Every so often I just don’t have an appropriate photo from my camera roll for one of these articles. A pic of my desk lamp not working doesn’t really say anything and I can’t take a photo of my burned out feeder cable under the street. So I scrounge. Like now.
I was surprised at 8:45am this morning when the Con Ed truck pulled up just as I was walking out the door with the pooches.
If you read my last post, I lost one leg of power to my house yesterday. The electrician I called pronounced one of the feed cables from the street DOA. He called Con Ed to report it. He left me with a number to call if I didn’t hear from Con Ed soon “in the next two weeks”.
Did I hear him correctly? Did he say “two weeks” or the contractor unit of flex-time called t’weeks? Yeah, I know they sound the same but that will only lead to false expectations. “Two weeks” is exactly 14 days; “t’weeks” is, well, Klingon for something. It doesn’t literally translate to anything meaningful, let alone time.
T’weeks lives in a different temporal reality from that of terrestrial time. Let’s use it in a sentence.
“When will that part arrive?”
“T’weeks.”
“When can your guys get started?”
“T’weeks.”
See how easy it is to say?
As effortless a word as it may be, it encapsulates surprisingly complex temporal concepts. T’weeks is based on quantum mechanics. It’s like those sub-atomic particles that behave differently depending on whether or not they’re being observed. For instance, the lumber delivery you ordered for tomorrow will show up today because you weren’t paying attention, and neither was the crew of reluctant friends you’d roped into helping offload the truck. But the plumber you called to fix the clogged house trap won’t be here until next Tuesday because you made the mistake of observing your backed-up toilets.
A sharp reader might wonder if there’s a similar arbitrary time unit called t’day. Yes! But it’s usually used in the context of returning a phone call or cutting a check.
Anyway, at the risk of speaking of the devil, props to Con Ed for showing up so quickly. The Con Ed guys chopped the ice off the man hole cover, jumped in and found the wire break. It was in an old (1930s, they said) #6 lead-sheathed wire that apparently shorted against the underground steel conduit because of snow melt.
The bad news is that they couldn’t fix it today. There wasn’t enough good wire to splice and the other two wires were in terrible shape too. In fact, I wonder if this was the cause of my X10/Insteon home automation problems. An arcing feeder could generate lots of noise in the power line.
They’re going to have to pull three new wires to my breaker box. They offered to run a temporary wire through my garage to get my 220v working again. I thought about it and decided that, no, that would probably give Con Ed an excuse to drop the priority for the permanent repair.

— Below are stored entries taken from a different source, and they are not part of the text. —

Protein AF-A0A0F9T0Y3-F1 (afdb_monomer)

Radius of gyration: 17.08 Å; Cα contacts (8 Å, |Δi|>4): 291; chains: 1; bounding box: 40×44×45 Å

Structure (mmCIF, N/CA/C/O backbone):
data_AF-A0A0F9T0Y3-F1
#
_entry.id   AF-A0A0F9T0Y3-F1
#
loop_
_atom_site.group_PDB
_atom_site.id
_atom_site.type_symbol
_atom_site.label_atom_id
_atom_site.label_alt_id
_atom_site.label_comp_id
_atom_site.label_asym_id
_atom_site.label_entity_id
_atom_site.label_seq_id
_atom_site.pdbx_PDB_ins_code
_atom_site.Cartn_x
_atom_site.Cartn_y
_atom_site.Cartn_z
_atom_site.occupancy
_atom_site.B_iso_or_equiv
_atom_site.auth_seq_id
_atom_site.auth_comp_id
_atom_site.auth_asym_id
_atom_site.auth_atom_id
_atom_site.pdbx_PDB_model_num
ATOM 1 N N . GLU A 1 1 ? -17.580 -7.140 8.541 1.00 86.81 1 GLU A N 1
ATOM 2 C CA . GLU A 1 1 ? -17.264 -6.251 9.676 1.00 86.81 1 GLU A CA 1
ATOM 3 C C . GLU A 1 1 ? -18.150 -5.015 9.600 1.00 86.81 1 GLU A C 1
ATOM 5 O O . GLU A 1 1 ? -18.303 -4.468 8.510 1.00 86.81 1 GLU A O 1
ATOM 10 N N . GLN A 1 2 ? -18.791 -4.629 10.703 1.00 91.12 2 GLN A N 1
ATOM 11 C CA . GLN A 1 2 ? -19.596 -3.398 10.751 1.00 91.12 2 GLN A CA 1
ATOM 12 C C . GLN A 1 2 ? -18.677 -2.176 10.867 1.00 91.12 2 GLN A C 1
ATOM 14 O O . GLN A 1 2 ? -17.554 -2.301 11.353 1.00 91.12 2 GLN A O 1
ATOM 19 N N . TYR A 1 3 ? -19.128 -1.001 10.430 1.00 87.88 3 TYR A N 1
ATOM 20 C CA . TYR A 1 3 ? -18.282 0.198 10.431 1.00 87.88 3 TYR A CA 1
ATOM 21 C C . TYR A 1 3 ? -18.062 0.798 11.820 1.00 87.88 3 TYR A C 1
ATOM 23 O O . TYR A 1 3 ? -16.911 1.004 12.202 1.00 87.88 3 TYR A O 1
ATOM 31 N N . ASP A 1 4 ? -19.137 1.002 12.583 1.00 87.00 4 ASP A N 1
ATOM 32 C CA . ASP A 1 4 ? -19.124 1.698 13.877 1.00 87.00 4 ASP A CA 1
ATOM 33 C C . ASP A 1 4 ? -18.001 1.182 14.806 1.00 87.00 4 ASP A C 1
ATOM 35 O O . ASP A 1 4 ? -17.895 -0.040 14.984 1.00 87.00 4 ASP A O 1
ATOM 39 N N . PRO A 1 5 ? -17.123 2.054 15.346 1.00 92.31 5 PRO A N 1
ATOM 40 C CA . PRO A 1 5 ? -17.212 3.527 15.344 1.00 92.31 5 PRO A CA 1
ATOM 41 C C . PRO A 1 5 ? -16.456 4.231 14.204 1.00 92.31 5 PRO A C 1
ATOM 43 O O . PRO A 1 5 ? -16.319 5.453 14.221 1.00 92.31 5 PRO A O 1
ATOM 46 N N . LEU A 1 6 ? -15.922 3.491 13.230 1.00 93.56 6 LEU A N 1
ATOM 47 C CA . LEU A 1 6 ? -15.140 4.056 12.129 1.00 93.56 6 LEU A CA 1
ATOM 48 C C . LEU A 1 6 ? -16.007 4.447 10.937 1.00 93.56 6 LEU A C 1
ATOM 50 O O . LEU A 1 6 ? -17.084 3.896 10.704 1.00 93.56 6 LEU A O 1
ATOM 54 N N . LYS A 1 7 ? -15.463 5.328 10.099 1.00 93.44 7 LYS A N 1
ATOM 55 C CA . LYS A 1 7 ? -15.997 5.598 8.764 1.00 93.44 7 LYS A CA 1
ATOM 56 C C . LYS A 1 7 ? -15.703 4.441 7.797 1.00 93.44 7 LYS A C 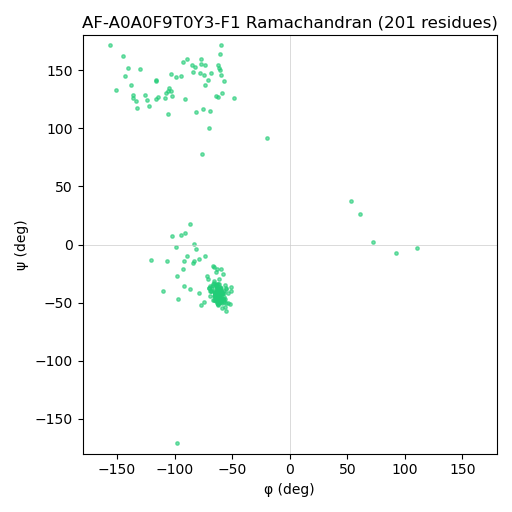1
ATOM 58 O O . LYS A 1 7 ? -14.679 3.759 7.929 1.00 93.44 7 LYS A O 1
ATOM 63 N N . PRO A 1 8 ? -16.518 4.273 6.737 1.00 94.31 8 PRO A N 1
ATOM 64 C CA . PRO A 1 8 ? -16.276 3.295 5.681 1.00 94.31 8 PRO A CA 1
ATOM 65 C C . PRO A 1 8 ? -14.880 3.331 5.058 1.00 94.31 8 PRO A C 1
ATOM 67 O O . PRO A 1 8 ? -14.310 2.270 4.786 1.00 94.31 8 PRO A O 1
ATOM 70 N N . ARG A 1 9 ? -14.310 4.525 4.837 1.00 94.69 9 ARG A N 1
ATOM 71 C CA . ARG A 1 9 ? -12.929 4.672 4.352 1.00 94.69 9 ARG A CA 1
ATOM 72 C C . ARG A 1 9 ? -11.921 4.136 5.353 1.00 94.69 9 ARG A C 1
ATOM 74 O O . ARG A 1 9 ? -11.057 3.368 4.956 1.00 94.69 9 ARG A O 1
ATOM 81 N N . GLU A 1 10 ? -12.025 4.517 6.618 1.00 96.19 10 GLU A N 1
ATOM 82 C CA . GLU A 1 10 ? -11.039 4.141 7.631 1.00 96.19 10 GLU A CA 1
ATOM 83 C C . GLU A 1 10 ? -10.995 2.623 7.803 1.00 96.19 10 GLU A C 1
ATOM 85 O O . GLU A 1 10 ? -9.926 2.026 7.696 1.00 96.19 10 GLU A O 1
ATOM 90 N N . LEU A 1 11 ? -12.157 1.971 7.948 1.00 96.94 11 LEU A N 1
ATOM 91 C CA . LEU A 1 11 ? -12.201 0.512 8.058 1.00 96.94 11 LEU A CA 1
ATOM 92 C C . LEU A 1 11 ? -11.693 -0.177 6.783 1.00 96.94 11 LEU A C 1
ATOM 94 O O . LEU A 1 11 ? -11.063 -1.230 6.868 1.00 96.94 11 LEU A O 1
ATOM 98 N N . PHE A 1 12 ? -11.933 0.408 5.606 1.00 97.31 12 PHE A N 1
ATOM 99 C CA . PHE A 1 12 ? -11.373 -0.101 4.354 1.00 97.31 12 PHE A CA 1
ATOM 100 C C . PHE A 1 12 ? -9.844 -0.030 4.326 1.00 97.31 12 PHE A C 1
ATOM 102 O O . PHE A 1 12 ? -9.215 -1.010 3.936 1.00 97.31 12 PHE A O 1
ATOM 109 N N . GLU A 1 13 ? -9.246 1.083 4.755 1.00 97.31 13 GLU A N 1
ATOM 110 C CA . GLU A 1 13 ? -7.785 1.221 4.831 1.00 97.31 13 GLU A CA 1
ATOM 111 C C . GLU A 1 13 ? -7.191 0.236 5.856 1.00 97.31 13 GLU A C 1
ATOM 113 O O . GLU A 1 13 ? -6.219 -0.457 5.556 1.00 97.31 13 GLU A O 1
ATOM 118 N N . LEU A 1 14 ? -7.819 0.074 7.028 1.00 97.75 14 LEU A N 1
ATOM 119 C CA . LEU A 1 14 ? -7.385 -0.918 8.024 1.00 97.75 14 LEU A CA 1
ATOM 120 C C . LEU A 1 14 ? -7.487 -2.353 7.495 1.00 97.75 14 LEU A C 1
ATOM 122 O O . LEU A 1 14 ? -6.585 -3.164 7.717 1.00 97.75 14 LEU A O 1
ATOM 126 N N . ALA A 1 15 ? -8.564 -2.673 6.776 1.00 97.19 15 ALA A N 1
ATOM 127 C CA . ALA A 1 15 ? -8.734 -3.970 6.133 1.00 97.19 15 ALA A CA 1
ATOM 128 C C . ALA A 1 15 ? -7.695 -4.193 5.029 1.00 97.19 15 ALA A C 1
ATOM 130 O O . ALA A 1 15 ? -7.159 -5.297 4.931 1.00 97.19 15 ALA A O 1
ATOM 131 N N . TYR A 1 16 ? -7.393 -3.161 4.229 1.00 97.50 16 TYR A N 1
ATOM 132 C CA . TYR A 1 16 ? -6.345 -3.197 3.209 1.00 97.50 16 TYR A CA 1
ATOM 133 C C . TYR A 1 16 ? -5.015 -3.585 3.844 1.00 97.50 16 TYR A C 1
ATOM 135 O O . TYR A 1 16 ? -4.460 -4.620 3.486 1.00 97.50 16 TYR A O 1
ATOM 143 N N . HIS A 1 17 ? -4.579 -2.821 4.847 1.00 97.50 17 HIS A N 1
ATOM 144 C CA . HIS A 1 17 ? -3.333 -3.064 5.567 1.00 97.50 17 HIS A CA 1
ATOM 145 C C . HIS A 1 17 ? -3.302 -4.454 6.224 1.00 97.50 17 HIS A C 1
ATOM 147 O O . HIS A 1 17 ? -2.309 -5.170 6.145 1.00 97.50 17 HIS A O 1
ATOM 153 N N . THR A 1 18 ? -4.414 -4.883 6.828 1.00 95.75 18 THR A N 1
ATOM 154 C CA . THR A 1 18 ? -4.520 -6.198 7.489 1.00 95.75 18 THR A CA 1
ATOM 155 C C . THR A 1 18 ? -4.445 -7.368 6.513 1.00 95.75 18 THR A C 1
ATOM 157 O O . THR A 1 18 ? -3.904 -8.418 6.848 1.00 95.75 18 THR A O 1
ATOM 160 N N . CYS A 1 19 ? -4.965 -7.207 5.297 1.00 93.94 19 CYS A N 1
ATOM 161 C CA . CYS A 1 19 ? -4.881 -8.242 4.267 1.00 93.94 19 CYS A CA 1
ATOM 162 C C . CYS A 1 19 ? -3.560 -8.212 3.491 1.00 93.94 19 CYS A C 1
ATOM 164 O O . CYS A 1 19 ? -3.268 -9.166 2.761 1.00 93.94 19 CYS A O 1
ATOM 166 N N . ASN A 1 20 ? -2.802 -7.120 3.583 1.00 93.94 20 ASN A N 1
ATOM 167 C CA . ASN A 1 20 ? -1.605 -6.940 2.790 1.00 93.94 20 ASN A CA 1
ATOM 168 C C . ASN A 1 20 ? -0.394 -7.626 3.425 1.00 93.94 20 ASN A C 1
ATOM 170 O O . ASN A 1 20 ? -0.261 -7.748 4.639 1.00 93.94 20 ASN A O 1
ATOM 174 N N . SER A 1 21 ? 0.521 -8.084 2.578 1.00 91.62 21 SER A N 1
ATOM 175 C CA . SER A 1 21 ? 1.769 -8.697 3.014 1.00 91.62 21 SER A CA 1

The good news is that I have an appointment for 9am, April 2 when they will pull three new #2/0 wires to my panel junction. Guess what that is? Exactly t’weeks!
So why is this good news? Because that’s the most expensive part of converting a house to 200 amp service and Con Ed will be doing it for free! My neighbor paid three grand to have those wires pulled to power his central A/C. And he waited three months for it.
I don’t actually need more than the 100A service I’ve currently got. But looking at my ever-increasing gas bill and what I think will inevitably be a shift towards all-electric homes in the next 15 years I want to have 200A service available here.